▸ **What is needed**: Keep to one stretch of the data below, the lines from the one with "ATOM 194 C C" up to and including the one with "ATOM 245 O O", and return that stretch exactly.

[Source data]
────────────────
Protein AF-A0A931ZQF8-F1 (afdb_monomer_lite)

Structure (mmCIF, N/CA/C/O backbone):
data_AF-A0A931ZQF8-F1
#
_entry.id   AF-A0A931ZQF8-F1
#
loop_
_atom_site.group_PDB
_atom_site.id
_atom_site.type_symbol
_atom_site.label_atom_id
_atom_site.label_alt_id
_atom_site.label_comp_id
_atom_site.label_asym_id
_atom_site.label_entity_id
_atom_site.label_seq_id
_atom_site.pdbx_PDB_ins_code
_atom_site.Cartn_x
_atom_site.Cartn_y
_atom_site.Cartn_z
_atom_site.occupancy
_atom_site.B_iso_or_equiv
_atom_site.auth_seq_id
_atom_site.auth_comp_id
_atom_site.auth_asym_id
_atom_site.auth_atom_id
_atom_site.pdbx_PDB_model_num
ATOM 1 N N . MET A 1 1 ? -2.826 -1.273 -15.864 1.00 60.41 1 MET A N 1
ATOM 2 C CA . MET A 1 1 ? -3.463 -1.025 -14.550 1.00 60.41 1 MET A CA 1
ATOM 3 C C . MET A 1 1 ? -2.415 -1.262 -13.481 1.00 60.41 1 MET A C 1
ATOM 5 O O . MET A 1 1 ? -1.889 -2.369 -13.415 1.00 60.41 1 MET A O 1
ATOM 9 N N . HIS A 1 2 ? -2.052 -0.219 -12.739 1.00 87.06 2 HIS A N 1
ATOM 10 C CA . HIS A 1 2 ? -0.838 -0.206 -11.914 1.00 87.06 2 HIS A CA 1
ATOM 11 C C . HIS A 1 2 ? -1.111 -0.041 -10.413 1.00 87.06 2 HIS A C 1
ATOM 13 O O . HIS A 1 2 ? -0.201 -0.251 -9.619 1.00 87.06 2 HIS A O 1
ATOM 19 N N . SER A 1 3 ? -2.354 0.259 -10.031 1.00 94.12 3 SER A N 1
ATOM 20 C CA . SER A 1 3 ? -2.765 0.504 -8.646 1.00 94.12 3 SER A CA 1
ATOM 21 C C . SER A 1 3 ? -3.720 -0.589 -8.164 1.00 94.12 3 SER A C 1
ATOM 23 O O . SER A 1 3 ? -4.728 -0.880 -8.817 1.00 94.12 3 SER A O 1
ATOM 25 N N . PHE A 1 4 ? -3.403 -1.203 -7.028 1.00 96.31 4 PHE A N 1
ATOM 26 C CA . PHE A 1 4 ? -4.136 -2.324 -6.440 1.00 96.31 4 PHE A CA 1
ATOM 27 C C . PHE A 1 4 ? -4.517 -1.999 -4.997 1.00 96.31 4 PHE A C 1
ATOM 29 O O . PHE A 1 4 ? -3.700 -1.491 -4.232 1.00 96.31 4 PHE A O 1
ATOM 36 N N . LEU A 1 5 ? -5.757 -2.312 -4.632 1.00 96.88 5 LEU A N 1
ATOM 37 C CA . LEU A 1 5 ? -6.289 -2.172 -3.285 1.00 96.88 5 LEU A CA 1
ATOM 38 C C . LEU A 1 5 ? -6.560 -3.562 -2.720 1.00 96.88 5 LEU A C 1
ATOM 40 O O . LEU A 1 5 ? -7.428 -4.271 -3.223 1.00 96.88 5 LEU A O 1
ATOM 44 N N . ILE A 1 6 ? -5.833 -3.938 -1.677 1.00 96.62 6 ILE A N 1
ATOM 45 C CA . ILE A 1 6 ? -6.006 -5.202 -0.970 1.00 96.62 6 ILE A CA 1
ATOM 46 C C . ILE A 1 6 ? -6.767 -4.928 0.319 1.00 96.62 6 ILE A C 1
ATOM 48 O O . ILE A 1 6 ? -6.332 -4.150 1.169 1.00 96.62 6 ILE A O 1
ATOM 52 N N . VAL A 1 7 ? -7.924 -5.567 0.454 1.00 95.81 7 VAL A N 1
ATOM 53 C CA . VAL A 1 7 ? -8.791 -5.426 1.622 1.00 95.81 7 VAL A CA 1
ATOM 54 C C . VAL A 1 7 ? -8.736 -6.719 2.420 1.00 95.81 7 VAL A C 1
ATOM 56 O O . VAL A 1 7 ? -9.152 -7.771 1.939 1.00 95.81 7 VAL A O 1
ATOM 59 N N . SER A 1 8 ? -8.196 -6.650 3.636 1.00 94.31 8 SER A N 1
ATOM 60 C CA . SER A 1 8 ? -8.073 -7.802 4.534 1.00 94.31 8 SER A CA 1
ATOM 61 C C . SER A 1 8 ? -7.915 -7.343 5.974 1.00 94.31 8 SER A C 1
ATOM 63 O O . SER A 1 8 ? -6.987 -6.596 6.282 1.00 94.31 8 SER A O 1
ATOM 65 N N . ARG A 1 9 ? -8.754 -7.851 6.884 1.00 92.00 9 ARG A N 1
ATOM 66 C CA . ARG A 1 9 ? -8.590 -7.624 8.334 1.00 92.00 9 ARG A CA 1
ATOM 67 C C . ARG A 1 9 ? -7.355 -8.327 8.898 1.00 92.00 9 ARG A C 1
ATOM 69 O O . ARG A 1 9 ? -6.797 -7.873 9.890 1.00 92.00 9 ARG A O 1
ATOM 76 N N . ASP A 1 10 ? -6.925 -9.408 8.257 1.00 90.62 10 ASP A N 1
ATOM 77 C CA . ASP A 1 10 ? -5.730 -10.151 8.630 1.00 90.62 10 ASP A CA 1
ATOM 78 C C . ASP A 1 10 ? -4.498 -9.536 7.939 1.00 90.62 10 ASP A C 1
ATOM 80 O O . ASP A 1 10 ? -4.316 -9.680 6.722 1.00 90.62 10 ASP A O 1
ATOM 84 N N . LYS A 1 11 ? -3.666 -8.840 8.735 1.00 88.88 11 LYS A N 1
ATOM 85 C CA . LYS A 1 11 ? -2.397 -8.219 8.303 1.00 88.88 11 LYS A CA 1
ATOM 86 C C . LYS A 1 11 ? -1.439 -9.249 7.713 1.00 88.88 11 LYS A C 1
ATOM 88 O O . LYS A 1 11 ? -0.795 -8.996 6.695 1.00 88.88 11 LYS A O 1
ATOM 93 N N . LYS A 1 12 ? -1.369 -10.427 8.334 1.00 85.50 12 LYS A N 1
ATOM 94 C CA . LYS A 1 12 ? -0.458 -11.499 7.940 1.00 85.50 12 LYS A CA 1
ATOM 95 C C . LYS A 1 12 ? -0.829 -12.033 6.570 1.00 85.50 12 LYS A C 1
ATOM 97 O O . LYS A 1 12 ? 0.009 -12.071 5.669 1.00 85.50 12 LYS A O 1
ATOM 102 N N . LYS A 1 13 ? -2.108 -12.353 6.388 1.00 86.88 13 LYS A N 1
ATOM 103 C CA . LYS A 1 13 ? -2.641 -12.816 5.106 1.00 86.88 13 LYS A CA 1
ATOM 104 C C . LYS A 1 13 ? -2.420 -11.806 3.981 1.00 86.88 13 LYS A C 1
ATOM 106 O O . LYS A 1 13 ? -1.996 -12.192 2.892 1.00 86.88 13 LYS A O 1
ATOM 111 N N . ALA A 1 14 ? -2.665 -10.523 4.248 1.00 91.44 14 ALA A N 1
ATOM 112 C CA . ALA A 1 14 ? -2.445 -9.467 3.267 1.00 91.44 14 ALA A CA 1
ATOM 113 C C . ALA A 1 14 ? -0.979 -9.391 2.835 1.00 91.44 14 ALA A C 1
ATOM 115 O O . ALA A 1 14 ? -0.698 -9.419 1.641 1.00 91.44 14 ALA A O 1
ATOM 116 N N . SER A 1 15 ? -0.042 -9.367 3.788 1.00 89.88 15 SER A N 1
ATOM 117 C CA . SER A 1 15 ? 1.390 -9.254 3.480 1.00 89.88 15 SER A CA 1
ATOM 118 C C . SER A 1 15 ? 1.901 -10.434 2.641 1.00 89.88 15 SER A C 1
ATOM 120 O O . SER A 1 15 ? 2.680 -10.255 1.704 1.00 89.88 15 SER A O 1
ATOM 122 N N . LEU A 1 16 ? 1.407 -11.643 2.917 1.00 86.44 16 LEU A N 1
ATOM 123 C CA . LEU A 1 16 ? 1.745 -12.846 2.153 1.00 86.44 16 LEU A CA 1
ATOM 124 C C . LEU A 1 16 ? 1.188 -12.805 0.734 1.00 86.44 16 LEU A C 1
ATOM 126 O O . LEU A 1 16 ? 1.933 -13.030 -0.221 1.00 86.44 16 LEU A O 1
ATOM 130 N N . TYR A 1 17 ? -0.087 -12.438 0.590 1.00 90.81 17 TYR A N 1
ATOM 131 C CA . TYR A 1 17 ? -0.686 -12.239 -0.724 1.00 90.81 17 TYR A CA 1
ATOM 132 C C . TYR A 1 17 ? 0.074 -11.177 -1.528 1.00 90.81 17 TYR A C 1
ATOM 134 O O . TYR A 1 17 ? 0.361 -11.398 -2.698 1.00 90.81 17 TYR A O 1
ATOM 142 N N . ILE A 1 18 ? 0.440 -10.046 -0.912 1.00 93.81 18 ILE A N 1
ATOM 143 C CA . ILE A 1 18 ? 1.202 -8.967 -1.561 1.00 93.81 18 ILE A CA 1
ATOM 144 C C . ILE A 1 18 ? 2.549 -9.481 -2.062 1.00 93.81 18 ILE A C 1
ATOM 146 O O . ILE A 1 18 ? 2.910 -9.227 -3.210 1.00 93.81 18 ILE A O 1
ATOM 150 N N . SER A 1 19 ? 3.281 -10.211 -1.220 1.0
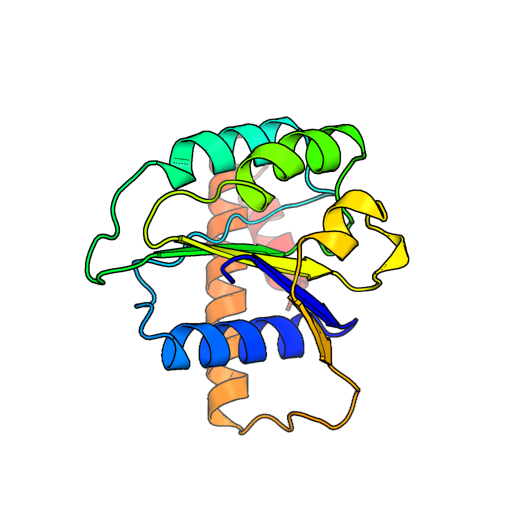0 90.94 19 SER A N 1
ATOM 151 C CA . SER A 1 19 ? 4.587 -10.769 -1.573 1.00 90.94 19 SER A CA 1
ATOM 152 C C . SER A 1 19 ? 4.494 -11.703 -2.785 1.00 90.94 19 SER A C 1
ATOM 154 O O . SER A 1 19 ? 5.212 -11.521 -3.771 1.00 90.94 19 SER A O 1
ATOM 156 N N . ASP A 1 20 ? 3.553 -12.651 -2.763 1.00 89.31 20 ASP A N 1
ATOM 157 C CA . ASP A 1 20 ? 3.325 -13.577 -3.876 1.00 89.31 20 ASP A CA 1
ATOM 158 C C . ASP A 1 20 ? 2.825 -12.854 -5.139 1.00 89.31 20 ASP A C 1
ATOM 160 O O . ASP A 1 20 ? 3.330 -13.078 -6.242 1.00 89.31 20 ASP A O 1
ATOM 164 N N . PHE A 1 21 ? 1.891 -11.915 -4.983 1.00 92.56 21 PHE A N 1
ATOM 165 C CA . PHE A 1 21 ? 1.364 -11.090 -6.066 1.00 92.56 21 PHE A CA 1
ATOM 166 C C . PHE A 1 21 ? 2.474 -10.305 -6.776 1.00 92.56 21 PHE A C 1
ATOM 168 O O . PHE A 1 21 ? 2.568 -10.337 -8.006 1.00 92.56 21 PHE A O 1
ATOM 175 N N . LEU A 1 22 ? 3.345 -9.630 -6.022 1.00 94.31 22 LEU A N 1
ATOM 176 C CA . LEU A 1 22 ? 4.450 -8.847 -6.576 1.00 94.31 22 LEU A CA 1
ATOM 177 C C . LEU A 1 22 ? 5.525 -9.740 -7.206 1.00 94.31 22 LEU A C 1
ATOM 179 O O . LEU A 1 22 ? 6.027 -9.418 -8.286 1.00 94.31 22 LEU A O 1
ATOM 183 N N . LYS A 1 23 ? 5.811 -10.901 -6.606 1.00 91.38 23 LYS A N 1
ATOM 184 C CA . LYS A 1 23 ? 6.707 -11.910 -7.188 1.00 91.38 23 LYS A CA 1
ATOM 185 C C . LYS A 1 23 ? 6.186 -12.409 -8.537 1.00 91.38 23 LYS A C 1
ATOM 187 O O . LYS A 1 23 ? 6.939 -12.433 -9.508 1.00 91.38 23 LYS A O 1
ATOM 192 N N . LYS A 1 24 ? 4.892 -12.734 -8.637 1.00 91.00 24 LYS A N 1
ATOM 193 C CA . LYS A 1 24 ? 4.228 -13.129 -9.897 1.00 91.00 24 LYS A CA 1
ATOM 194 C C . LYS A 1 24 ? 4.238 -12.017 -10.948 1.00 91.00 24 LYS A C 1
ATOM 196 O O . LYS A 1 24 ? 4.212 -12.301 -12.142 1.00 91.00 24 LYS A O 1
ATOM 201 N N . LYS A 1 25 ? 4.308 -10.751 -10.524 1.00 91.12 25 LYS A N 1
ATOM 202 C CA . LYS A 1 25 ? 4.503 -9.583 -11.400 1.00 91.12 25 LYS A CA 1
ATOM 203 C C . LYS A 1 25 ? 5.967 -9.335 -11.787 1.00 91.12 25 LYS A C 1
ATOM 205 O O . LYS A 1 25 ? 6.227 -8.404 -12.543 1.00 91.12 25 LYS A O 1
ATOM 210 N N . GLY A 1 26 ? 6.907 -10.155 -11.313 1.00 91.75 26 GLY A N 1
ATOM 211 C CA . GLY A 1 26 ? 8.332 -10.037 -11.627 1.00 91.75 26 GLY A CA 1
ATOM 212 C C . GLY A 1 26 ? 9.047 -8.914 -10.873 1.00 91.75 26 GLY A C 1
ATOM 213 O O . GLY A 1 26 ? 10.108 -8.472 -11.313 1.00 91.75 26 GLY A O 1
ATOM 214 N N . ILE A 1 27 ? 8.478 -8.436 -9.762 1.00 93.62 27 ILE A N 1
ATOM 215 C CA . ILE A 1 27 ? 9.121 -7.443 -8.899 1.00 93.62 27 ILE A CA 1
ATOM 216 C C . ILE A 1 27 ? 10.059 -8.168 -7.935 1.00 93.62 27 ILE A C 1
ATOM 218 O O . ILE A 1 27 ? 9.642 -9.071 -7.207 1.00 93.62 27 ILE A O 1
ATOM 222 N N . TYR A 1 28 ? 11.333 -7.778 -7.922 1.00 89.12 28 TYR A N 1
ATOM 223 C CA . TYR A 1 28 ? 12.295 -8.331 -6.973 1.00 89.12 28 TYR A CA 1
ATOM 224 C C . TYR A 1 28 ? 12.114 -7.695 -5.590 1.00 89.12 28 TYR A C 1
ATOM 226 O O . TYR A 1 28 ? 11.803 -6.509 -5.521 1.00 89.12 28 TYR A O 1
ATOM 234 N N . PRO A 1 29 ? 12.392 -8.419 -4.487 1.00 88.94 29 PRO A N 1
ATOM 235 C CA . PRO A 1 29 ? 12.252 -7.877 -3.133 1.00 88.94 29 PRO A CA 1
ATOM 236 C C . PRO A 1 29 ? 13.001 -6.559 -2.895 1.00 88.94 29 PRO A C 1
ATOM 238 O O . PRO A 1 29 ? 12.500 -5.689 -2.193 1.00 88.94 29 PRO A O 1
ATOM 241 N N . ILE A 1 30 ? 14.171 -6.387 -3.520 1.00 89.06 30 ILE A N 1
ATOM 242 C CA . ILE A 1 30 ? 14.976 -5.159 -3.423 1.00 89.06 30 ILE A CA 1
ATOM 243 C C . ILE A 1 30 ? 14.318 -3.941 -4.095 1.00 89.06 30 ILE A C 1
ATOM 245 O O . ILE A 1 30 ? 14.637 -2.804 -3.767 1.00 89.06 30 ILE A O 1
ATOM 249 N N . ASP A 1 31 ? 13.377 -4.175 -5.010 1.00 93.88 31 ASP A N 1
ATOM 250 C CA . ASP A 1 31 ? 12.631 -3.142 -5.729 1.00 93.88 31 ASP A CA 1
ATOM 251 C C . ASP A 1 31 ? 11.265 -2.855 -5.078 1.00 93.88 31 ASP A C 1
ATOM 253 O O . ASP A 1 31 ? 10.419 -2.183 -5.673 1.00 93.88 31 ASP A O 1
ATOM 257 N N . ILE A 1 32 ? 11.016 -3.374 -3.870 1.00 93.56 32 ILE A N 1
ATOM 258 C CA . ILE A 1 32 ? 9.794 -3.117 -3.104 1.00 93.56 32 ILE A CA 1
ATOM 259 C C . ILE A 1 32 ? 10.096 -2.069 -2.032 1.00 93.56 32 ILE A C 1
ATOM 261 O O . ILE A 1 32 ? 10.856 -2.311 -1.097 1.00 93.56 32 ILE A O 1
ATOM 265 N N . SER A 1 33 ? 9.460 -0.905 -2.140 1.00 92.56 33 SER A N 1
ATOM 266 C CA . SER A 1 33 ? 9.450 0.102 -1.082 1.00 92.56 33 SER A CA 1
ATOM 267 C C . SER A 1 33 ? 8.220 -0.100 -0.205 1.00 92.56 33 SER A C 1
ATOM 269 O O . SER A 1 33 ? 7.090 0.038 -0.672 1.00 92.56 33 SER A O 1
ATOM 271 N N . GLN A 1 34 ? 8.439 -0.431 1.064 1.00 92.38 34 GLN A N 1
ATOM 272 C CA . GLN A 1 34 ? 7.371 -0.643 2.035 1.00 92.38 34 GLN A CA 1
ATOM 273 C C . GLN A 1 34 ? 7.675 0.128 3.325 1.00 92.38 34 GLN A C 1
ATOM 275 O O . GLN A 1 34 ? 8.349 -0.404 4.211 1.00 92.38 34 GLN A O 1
────────────────
▸ **Answer to the problem**:
ATOM 194 C C . LYS A 1 24 ? 4.238 -12.017 -10.948 1.00 91.00 24 LYS A C 1
ATOM 196 O O . LYS A 1 24 ? 4.212 -12.301 -12.142 1.00 91.00 24 LYS A O 1
ATOM 201 N N . LYS A 1 25 ? 4.308 -10.751 -10.524 1.00 91.12 25 LYS A N 1
ATOM 202 C CA . LYS A 1 25 ? 4.503 -9.583 -11.400 1.00 91.12 25 LYS A CA 1
ATOM 203 C C . LYS A 1 25 ? 5.967 -9.335 -11.787 1.00 91.12 25 LYS A C 1
ATOM 205 O O . LYS A 1 25 ? 6.227 -8.404 -12.543 1.00 91.12 25 LYS A O 1
ATOM 210 N N . GLY A 1 26 ? 6.907 -10.155 -11.313 1.00 91.75 26 GLY A N 1
ATOM 211 C CA . GLY A 1 26 ? 8.332 -10.037 -11.627 1.00 91.75 26 GLY A CA 1
ATOM 212 C C . GLY A 1 26 ? 9.047 -8.914 -10.873 1.00 91.75 26 GLY A C 1
ATOM 213 O O . GLY A 1 26 ? 10.108 -8.472 -11.313 1.00 91.75 26 GLY A O 1
ATOM 214 N N . ILE A 1 27 ? 8.478 -8.436 -9.762 1.00 93.62 27 ILE A N 1
ATOM 215 C CA . ILE A 1 27 ? 9.121 -7.443 -8.899 1.00 93.62 27 ILE A CA 1
ATOM 216 C C . ILE A 1 27 ? 10.059 -8.168 -7.935 1.00 93.62 27 ILE A C 1
ATOM 218 O O . ILE A 1 27 ? 9.642 -9.071 -7.207 1.00 93.62 27 ILE A O 1
ATOM 222 N N . TYR A 1 28 ? 11.333 -7.778 -7.922 1.00 89.12 28 TYR A N 1
ATOM 223 C CA . TYR A 1 28 ? 12.295 -8.331 -6.973 1.00 89.12 28 TYR A CA 1
ATOM 224 C C . TYR A 1 28 ? 12.114 -7.695 -5.590 1.00 89.12 28 TYR A C 1
ATOM 226 O O . TYR A 1 28 ? 11.803 -6.509 -5.521 1.00 89.12 28 TYR A O 1
ATOM 234 N N . PRO A 1 29 ? 12.392 -8.419 -4.487 1.00 88.94 29 PRO A N 1
ATOM 235 C CA . PRO A 1 29 ? 12.252 -7.877 -3.133 1.00 88.94 29 PRO A CA 1
ATOM 236 C C . PRO A 1 29 ? 13.001 -6.559 -2.895 1.00 88.94 29 PRO A C 1
ATOM 238 O O . PRO A 1 29 ? 12.500 -5.689 -2.193 1.00 88.94 29 PRO A O 1
ATOM 241 N N . ILE A 1 30 ? 14.171 -6.387 -3.520 1.00 89.06 30 ILE A N 1
ATOM 242 C CA . ILE A 1 30 ? 14.976 -5.159 -3.423 1.00 89.06 30 ILE A CA 1
ATOM 243 C C . ILE A 1 30 ? 14.318 -3.941 -4.095 1.00 89.06 30 ILE A C 1
ATOM 245 O O . ILE A 1 30 ? 14.637 -2.804 -3.767 1.00 89.06 30 ILE A O 1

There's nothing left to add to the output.